**Data to use**
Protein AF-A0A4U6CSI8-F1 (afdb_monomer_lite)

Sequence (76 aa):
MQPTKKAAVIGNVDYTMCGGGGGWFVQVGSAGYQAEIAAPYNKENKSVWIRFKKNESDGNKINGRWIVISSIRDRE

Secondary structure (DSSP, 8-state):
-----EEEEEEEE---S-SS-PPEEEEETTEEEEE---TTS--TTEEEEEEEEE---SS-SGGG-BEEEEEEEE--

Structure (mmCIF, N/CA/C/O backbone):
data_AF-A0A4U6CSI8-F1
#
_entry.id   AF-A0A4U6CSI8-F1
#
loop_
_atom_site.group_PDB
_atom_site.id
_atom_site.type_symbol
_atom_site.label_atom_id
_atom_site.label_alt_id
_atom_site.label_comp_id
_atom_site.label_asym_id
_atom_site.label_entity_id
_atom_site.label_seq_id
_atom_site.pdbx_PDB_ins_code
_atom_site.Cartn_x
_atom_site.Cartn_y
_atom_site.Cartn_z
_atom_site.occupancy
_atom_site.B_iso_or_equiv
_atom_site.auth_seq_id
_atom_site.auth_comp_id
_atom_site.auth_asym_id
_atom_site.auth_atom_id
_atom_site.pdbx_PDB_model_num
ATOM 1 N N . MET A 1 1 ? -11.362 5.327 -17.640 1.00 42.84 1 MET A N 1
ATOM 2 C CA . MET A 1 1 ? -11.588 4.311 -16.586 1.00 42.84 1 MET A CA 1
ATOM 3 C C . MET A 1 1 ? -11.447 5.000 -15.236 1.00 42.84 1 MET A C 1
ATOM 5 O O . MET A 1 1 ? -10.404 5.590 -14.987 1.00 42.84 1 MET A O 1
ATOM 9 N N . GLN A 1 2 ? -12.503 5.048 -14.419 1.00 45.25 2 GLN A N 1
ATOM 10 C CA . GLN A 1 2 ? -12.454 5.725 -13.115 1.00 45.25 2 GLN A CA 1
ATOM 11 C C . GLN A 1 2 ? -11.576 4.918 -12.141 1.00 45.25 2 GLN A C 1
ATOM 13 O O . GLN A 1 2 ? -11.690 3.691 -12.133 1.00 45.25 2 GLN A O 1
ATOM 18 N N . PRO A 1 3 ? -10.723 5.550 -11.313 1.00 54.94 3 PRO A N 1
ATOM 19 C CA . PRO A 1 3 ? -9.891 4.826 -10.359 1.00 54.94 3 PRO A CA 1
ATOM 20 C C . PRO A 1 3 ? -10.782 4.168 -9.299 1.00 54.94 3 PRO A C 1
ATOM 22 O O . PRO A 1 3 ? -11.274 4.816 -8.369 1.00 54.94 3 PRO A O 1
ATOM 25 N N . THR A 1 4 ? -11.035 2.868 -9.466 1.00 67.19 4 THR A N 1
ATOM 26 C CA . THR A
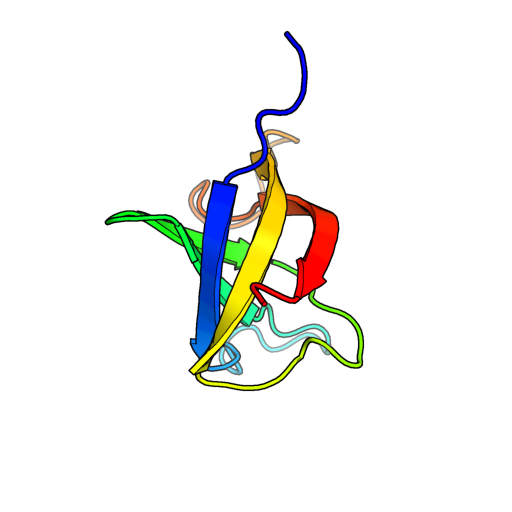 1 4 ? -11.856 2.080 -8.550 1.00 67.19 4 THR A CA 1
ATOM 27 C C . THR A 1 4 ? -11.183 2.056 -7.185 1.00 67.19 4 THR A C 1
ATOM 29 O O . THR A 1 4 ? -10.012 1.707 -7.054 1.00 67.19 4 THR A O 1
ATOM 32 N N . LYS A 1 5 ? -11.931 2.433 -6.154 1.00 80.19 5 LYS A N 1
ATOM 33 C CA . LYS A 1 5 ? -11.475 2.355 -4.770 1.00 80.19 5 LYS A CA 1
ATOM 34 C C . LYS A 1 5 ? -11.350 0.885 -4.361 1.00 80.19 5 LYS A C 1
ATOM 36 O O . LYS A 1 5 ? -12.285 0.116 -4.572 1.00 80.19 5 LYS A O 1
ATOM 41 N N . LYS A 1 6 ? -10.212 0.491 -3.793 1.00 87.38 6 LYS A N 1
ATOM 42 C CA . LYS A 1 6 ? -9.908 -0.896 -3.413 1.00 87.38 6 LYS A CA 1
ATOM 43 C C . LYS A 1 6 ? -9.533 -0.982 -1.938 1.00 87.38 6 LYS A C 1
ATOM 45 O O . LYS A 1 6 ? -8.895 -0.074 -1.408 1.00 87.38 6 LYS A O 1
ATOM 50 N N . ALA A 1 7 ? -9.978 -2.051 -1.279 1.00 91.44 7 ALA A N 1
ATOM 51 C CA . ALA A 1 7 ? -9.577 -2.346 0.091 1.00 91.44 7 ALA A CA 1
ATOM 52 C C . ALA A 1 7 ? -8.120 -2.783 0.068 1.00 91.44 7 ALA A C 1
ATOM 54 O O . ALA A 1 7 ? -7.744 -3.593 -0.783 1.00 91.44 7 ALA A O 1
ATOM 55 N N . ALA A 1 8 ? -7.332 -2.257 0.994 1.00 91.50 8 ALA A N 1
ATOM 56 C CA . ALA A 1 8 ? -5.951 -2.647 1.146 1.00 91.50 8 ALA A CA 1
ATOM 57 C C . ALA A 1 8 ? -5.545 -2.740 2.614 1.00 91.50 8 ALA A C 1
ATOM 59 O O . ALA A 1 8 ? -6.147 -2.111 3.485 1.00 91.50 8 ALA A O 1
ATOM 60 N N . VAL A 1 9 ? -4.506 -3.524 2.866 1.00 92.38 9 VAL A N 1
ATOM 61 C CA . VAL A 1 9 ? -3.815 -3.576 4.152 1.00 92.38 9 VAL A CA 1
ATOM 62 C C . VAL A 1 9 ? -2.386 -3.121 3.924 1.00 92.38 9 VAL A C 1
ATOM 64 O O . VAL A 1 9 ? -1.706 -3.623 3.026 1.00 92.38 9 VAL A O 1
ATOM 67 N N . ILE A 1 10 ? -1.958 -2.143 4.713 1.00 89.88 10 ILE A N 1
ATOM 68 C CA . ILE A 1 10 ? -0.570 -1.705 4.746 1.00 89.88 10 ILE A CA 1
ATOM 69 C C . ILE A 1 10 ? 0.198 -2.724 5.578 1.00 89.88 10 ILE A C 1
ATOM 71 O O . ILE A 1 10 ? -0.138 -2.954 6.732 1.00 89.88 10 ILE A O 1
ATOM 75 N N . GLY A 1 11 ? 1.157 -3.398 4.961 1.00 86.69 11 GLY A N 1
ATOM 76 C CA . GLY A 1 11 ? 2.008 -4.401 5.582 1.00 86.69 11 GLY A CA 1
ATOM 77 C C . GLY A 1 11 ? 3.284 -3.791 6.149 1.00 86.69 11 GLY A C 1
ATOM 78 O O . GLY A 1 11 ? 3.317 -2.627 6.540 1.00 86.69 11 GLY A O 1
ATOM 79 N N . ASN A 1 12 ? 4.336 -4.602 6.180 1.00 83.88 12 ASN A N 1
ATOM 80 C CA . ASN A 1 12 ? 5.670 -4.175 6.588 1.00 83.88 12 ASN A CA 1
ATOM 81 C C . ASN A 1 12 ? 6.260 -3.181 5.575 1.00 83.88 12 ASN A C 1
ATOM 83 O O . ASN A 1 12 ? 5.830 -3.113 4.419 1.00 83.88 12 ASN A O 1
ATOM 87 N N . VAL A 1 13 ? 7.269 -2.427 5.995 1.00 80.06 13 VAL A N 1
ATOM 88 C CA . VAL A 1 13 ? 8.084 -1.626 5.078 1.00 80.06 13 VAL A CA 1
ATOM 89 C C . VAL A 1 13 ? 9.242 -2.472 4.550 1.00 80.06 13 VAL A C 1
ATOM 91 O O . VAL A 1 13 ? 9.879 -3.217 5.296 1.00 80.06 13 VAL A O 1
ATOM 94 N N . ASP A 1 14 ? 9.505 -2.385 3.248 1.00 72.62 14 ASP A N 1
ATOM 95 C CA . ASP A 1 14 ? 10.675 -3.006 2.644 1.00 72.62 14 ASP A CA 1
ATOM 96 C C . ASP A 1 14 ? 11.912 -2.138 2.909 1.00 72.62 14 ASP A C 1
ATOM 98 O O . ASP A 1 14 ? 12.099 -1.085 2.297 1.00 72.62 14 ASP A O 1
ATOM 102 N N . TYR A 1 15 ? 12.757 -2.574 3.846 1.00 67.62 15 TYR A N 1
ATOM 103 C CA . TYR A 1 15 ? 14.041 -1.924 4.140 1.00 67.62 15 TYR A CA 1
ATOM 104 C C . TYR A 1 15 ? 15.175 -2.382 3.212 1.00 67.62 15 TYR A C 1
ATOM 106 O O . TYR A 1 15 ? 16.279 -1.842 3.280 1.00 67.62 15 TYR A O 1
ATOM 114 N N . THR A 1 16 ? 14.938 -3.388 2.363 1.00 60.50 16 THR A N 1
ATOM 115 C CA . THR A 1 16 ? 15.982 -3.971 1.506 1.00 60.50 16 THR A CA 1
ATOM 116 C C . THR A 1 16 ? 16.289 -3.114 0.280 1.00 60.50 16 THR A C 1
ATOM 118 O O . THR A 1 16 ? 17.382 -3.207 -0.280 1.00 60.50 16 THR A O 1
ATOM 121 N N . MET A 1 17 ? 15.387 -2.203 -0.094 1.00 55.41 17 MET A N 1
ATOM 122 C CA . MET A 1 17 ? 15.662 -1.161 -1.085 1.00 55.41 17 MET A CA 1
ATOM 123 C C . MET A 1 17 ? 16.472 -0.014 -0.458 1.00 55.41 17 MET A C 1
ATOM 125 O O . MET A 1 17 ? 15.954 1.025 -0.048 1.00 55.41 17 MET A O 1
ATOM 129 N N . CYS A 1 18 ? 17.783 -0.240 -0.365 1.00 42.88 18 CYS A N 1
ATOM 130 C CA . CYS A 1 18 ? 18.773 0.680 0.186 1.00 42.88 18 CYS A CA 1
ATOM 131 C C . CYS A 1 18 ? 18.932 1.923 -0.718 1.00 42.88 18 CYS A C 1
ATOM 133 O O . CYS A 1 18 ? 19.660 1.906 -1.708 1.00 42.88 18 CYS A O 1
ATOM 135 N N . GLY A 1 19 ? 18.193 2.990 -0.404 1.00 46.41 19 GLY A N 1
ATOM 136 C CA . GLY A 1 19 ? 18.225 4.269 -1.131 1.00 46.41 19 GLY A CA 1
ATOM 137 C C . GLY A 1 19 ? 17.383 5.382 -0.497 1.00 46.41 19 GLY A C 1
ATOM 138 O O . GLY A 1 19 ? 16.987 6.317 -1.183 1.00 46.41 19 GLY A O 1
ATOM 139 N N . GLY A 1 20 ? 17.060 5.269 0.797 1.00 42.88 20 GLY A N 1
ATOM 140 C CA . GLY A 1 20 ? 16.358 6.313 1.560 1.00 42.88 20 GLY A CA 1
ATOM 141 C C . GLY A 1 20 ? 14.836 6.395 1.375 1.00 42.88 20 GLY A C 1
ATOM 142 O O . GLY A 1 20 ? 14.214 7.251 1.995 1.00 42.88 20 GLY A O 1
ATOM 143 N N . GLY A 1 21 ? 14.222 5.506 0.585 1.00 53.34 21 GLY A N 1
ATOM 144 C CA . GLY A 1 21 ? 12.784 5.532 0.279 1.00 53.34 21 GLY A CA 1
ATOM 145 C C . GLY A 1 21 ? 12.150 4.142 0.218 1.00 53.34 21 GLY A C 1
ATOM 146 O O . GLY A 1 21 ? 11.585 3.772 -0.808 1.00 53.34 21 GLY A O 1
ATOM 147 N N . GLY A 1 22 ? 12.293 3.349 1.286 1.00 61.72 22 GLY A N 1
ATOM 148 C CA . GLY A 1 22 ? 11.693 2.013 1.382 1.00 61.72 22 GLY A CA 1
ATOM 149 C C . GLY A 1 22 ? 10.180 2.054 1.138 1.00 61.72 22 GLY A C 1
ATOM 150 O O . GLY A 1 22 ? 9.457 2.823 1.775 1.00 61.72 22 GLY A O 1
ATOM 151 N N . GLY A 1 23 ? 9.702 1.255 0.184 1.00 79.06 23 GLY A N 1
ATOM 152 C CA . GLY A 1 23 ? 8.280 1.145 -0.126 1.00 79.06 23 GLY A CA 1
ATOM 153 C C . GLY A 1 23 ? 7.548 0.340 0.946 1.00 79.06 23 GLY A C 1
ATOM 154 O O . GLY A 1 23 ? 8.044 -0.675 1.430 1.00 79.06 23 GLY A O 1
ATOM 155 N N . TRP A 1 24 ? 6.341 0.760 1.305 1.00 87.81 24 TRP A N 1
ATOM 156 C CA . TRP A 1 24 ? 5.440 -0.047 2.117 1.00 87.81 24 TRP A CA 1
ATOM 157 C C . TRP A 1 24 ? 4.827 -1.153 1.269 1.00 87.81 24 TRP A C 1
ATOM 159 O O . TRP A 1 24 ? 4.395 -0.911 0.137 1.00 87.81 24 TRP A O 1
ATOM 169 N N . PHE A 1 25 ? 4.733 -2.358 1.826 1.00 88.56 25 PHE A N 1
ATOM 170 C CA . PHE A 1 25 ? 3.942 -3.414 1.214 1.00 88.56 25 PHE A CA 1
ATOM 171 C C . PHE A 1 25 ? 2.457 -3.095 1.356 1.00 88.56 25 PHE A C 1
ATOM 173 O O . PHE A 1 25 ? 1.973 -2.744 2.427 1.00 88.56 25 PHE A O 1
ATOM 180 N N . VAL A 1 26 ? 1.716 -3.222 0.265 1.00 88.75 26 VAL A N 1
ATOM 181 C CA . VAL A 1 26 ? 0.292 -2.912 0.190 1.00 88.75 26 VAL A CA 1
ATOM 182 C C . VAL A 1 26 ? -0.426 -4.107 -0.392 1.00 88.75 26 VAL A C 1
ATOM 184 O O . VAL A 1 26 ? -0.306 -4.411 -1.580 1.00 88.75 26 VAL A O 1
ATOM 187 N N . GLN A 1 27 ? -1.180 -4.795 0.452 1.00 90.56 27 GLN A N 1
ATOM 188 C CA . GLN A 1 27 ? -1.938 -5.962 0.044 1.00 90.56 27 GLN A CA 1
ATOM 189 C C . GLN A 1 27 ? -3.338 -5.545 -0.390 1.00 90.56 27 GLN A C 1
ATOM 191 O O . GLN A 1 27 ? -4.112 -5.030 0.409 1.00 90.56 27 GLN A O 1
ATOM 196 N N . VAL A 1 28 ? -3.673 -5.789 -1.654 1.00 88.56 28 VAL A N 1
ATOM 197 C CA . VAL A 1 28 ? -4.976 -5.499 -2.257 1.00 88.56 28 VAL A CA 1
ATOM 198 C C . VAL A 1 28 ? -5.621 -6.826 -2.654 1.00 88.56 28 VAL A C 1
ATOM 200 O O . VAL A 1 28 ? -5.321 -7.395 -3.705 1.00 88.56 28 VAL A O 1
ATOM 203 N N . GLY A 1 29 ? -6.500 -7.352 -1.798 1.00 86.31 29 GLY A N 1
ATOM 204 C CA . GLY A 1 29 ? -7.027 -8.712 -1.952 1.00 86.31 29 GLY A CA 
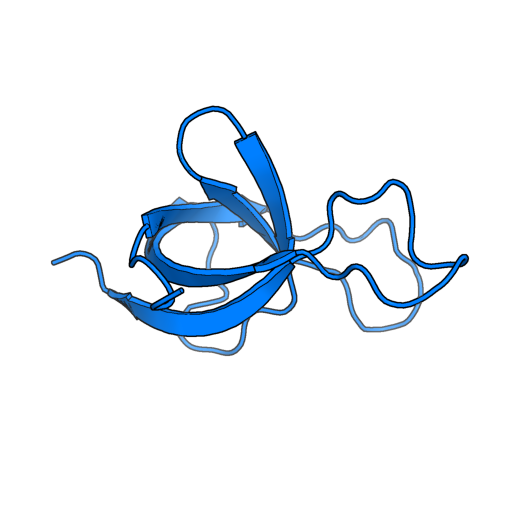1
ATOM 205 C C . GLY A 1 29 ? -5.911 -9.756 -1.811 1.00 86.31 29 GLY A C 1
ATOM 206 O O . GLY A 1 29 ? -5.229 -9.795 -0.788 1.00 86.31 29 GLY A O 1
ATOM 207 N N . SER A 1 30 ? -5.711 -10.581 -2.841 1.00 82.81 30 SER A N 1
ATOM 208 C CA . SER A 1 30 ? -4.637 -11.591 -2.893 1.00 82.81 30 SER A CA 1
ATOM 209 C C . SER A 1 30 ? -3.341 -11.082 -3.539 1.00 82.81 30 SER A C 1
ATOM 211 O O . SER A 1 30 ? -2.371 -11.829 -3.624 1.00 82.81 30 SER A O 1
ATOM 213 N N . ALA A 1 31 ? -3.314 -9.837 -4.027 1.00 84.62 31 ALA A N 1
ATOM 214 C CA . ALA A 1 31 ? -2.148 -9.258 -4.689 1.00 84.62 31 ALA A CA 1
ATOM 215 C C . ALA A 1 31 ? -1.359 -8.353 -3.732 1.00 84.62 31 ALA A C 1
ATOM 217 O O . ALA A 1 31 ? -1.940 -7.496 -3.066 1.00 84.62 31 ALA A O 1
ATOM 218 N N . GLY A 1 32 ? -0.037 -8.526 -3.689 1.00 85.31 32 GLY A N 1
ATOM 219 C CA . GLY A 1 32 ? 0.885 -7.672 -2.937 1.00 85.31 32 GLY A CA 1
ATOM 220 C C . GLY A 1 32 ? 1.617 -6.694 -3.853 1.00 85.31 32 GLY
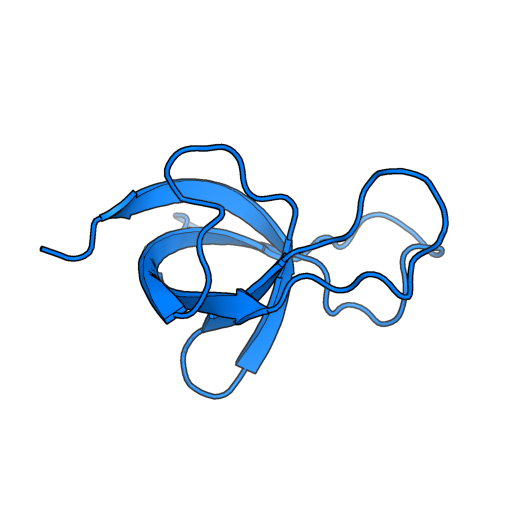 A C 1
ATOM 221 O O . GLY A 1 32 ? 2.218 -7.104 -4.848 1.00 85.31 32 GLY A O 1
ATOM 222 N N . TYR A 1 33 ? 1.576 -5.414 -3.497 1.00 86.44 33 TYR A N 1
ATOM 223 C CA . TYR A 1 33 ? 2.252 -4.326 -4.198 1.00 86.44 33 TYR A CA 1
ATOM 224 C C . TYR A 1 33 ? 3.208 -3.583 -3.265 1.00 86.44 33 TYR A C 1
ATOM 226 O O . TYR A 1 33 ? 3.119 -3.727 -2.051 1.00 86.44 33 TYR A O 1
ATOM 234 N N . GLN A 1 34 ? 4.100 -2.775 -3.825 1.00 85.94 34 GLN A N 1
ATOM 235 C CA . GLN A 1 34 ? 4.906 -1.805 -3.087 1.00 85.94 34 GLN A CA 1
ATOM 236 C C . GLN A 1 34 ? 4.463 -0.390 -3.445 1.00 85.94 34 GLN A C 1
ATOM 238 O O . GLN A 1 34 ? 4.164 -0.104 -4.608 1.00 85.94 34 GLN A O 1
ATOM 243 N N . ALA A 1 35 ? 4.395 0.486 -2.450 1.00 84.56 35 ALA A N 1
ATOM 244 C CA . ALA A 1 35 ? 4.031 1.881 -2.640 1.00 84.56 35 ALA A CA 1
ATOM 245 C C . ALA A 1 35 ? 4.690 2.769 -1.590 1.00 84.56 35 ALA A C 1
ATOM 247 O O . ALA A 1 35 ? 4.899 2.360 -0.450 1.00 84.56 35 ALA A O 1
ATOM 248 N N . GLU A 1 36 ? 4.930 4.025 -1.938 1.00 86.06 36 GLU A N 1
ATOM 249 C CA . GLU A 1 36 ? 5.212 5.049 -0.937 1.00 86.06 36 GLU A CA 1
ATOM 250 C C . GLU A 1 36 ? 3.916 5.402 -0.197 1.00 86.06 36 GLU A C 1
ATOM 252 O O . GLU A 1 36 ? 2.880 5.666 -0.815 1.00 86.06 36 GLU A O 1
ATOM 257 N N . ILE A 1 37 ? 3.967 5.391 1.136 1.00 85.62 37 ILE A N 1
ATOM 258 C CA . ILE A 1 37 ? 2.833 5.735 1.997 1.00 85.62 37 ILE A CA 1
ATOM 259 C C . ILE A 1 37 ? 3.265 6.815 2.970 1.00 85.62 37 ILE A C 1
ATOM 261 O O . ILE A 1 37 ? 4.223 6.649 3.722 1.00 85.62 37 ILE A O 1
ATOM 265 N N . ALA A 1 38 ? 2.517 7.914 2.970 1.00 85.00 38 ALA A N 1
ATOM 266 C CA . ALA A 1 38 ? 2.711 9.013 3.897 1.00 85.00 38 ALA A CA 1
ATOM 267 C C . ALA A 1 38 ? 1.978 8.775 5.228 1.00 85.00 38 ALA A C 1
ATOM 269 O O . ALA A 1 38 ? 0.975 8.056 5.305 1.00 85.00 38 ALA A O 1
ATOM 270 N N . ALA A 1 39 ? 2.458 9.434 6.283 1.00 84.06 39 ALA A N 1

**Description of the task**
Reproduce only the lines above spanning from the line containing "ATOM 247 O O" through the line containing "ATOM 261 O O", word for word.

**Response**
ATOM 247 O O . ALA A 1 35 ? 4.899 2.360 -0.450 1.00 84.56 35 ALA A O 1
ATOM 248 N N . GLU A 1 36 ? 4.930 4.025 -1.938 1.00 86.06 36 GLU A N 1
ATOM 249 C CA . GLU A 1 36 ? 5.212 5.049 -0.937 1.00 86.06 36 GLU A CA 1
ATOM 250 C C . GLU A 1 36 ? 3.916 5.402 -0.197 1.00 86.06 36 GLU A C 1
ATOM 252 O O . GLU A 1 36 ? 2.880 5.666 -0.815 1.00 86.06 36 GLU A O 1
ATOM 257 N N . ILE A 1 37 ? 3.967 5.391 1.136 1.00 85.62 37 ILE A N 1
ATOM 258 C CA . ILE A 1 37 ? 2.833 5.735 1.997 1.00 85.62 37 ILE A CA 1
ATOM 259 C C . ILE A 1 37 ? 3.265 6.815 2.970 1.00 85.62 37 ILE A C 1
ATOM 261 O O . ILE A 1 37 ? 4.223 6.649 3.722 1.00 85.62 37 ILE A O 1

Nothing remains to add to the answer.